A proposal in Congress contemplates creation of a national endowment for local journalism, something akin to the Corporation for Public Broadcasting or the long-established national endowments for the arts and humanities. The effort might be limited to “non-profit” news organizations and supported by individual taxpayers choosing a “check off” on their tax returns in the same way that millions of American provide public funds for presidential elections.
There are many reasons for the troubled state of American democracy – toxic cable television shouting matches that feed on fear and division, bald faced lies and conspiracy theories elevated by candidates, and a demonizing of legitimate news organizations and their reporters as “enemies of the people.” By any measure, the drastic decline of local journalism in so many communities, and the companion inability to focus on real and important local issues has to be part of the cause, as well.
We need to get on with addressing this.
“If a nation expects to be ignorant and free, in a state of civilization,” Thomas Jefferson wrote, “it expects what never was and never will be.” It’s worth remembering in light of our fractured, tribal politics that Jefferson championed a free and critical press even as he was often viciously attacked in print by his political opponents.
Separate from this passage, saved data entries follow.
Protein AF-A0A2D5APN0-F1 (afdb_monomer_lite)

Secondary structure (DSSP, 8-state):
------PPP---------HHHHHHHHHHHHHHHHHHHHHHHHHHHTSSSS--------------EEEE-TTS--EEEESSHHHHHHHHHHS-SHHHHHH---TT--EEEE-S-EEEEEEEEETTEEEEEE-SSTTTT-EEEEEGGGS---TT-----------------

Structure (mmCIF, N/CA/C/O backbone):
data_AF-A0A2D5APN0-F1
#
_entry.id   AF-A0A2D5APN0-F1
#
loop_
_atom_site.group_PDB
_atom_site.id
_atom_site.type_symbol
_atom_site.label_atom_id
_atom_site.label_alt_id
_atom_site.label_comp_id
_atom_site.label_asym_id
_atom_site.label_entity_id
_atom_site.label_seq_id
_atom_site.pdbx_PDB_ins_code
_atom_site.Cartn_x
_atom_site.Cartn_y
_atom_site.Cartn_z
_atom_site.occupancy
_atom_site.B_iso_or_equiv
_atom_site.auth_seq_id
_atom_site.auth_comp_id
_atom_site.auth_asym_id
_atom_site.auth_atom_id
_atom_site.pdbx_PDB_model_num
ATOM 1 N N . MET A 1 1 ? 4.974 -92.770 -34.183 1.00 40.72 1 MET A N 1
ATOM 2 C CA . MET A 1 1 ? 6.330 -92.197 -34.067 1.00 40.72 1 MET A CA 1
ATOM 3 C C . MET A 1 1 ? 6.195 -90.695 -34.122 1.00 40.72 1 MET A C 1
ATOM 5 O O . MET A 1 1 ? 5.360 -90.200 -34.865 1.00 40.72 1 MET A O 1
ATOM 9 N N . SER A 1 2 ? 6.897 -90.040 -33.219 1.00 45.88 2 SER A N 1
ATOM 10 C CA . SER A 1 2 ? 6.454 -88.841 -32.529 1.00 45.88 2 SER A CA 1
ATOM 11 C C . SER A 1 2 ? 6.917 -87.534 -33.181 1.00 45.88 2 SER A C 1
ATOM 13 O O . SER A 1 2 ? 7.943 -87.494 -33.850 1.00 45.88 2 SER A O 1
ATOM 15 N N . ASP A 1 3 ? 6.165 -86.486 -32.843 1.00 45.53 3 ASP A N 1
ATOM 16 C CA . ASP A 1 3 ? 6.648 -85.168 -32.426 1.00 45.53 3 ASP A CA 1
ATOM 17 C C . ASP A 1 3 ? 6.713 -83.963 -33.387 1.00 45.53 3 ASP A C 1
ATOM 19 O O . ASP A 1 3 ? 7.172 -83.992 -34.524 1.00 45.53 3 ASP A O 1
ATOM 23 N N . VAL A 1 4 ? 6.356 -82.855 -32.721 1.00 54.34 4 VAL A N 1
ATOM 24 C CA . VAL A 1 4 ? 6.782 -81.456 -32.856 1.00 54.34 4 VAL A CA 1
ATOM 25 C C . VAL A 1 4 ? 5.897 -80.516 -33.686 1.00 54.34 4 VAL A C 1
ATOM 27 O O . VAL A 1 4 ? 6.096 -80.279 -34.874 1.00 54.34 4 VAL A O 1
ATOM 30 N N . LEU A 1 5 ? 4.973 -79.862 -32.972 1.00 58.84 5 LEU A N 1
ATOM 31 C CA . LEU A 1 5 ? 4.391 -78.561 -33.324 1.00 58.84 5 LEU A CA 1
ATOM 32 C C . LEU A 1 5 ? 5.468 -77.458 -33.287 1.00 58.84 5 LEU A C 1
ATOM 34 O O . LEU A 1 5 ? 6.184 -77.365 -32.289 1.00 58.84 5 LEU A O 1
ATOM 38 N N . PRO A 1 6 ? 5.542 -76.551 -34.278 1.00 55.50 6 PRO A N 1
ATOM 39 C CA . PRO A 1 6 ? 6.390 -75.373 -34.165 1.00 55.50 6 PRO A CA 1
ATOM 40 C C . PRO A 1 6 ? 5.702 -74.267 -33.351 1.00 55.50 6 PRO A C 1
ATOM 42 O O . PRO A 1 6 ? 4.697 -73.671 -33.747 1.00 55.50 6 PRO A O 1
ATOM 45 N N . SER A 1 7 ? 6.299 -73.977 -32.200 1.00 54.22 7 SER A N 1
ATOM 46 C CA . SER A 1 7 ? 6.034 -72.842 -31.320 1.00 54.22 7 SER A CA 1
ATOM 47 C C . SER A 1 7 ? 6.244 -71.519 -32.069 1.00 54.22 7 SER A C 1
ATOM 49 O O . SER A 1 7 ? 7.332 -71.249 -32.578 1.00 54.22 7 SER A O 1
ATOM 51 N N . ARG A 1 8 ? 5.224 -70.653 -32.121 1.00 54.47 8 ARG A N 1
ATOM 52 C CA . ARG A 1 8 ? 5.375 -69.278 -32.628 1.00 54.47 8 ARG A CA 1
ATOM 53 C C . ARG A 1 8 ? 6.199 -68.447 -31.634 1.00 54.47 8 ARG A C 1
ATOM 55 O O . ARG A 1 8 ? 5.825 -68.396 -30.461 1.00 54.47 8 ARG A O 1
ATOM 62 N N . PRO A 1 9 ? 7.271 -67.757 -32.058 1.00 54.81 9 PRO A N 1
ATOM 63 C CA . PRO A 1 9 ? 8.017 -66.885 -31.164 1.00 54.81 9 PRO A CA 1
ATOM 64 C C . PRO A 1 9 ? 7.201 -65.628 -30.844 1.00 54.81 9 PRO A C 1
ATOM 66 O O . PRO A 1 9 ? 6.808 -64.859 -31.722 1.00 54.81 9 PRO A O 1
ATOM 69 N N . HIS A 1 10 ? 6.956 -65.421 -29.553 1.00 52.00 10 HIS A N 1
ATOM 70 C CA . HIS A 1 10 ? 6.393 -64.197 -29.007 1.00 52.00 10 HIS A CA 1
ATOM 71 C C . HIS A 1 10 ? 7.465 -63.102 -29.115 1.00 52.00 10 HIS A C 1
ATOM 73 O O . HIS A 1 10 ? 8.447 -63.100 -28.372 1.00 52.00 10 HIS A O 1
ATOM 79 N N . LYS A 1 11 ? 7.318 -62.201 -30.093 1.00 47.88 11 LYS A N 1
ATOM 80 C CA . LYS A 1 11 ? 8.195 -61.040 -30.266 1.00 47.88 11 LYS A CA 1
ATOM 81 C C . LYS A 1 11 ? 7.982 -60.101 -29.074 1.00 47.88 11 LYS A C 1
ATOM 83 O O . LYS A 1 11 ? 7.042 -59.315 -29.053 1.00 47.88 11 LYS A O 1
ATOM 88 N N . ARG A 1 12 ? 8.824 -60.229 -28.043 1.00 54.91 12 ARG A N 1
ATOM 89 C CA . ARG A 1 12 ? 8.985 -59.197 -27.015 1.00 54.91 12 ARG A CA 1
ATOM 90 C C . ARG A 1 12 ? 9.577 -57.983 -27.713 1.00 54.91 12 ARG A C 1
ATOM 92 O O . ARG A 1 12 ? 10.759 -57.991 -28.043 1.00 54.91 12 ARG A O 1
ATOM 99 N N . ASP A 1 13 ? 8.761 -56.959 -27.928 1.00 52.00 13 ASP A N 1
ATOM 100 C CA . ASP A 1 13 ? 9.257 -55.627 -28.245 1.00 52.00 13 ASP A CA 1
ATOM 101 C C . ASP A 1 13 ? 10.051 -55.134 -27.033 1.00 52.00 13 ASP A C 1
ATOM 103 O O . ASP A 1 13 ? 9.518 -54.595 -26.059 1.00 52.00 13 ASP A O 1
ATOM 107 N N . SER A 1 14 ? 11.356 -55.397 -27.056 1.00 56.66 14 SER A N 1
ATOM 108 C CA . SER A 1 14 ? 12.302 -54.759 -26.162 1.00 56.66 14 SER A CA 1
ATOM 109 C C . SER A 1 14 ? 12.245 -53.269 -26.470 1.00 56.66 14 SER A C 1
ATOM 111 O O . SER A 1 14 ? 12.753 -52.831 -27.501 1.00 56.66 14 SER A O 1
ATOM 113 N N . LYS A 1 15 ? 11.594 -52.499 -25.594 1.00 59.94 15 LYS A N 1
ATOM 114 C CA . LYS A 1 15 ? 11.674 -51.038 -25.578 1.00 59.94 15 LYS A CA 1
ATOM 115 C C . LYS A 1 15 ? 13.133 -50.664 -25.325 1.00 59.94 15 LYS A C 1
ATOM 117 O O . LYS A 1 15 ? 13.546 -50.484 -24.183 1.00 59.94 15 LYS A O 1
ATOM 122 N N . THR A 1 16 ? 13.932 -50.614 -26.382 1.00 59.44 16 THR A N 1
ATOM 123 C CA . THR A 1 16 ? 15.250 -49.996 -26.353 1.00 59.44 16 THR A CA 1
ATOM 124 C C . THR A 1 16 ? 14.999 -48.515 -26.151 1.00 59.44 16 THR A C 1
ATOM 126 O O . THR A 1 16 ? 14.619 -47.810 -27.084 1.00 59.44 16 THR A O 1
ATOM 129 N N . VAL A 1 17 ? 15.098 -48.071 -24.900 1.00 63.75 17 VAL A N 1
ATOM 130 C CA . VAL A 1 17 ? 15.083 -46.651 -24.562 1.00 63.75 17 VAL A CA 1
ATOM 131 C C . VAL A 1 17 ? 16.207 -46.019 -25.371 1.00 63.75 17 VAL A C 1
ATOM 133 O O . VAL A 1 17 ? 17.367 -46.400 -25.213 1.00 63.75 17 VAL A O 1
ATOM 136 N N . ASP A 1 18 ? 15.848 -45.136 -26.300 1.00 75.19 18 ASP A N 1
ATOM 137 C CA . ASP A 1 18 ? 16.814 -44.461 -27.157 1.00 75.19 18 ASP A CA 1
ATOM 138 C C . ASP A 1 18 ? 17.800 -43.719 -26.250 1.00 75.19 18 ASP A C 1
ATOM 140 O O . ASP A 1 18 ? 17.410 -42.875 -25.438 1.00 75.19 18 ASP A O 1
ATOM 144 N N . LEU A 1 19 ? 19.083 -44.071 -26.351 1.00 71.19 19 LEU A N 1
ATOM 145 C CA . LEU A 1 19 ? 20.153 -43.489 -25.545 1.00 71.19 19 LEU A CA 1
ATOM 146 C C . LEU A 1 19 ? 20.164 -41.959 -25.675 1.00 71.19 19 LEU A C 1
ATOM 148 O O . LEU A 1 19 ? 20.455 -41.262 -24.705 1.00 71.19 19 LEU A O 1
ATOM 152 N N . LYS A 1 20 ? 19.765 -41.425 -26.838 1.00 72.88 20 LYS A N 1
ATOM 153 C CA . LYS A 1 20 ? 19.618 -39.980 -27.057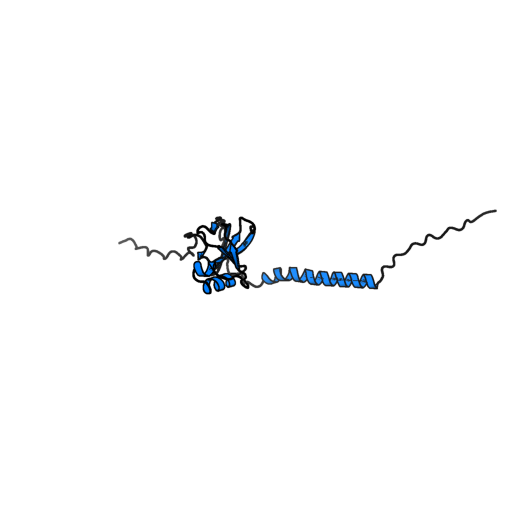 1.00 72.88 20 LYS A CA 1
ATOM 154 C C . LYS A 1 20 ? 18.503 -39.383 -26.202 1.00 72.88 20 LYS A C 1
ATOM 156 O O . LYS A 1 20 ? 18.663 -38.292 -25.664 1.00 72.88 20 LYS A O 1
ATOM 161 N N . TRP A 1 21 ? 17.399 -40.109 -26.041 1.00 76.50 21 TRP A N 1
ATOM 162 C CA . TRP A 1 21 ? 16.271 -39.702 -25.205 1.00 76.50 21 TRP A CA 1
ATOM 163 C C . TRP A 1 21 ? 16.637 -39.741 -23.718 1.00 76.50 21 TRP A C 1
ATOM 165 O O . TRP A 1 21 ? 16.292 -38.826 -22.974 1.00 76.50 21 TRP A O 1
ATOM 175 N N . LEU A 1 22 ? 17.424 -40.738 -23.300 1.00 80.81 22 LEU A N 1
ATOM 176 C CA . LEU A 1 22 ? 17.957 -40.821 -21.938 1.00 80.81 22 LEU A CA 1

“For most of American history, localism came naturally,” the Niskanen Center report says. “But that’s no longer the case in our age of national and international connectivity. And while much has been gained in this changed environment, that connection to the local that our political system takes as a given has been severely undermined. Recapturing that type of community connection would help America’s political institutions function as intended. And a robust local media landscape is a prerequisite for a reinvigorated localism.”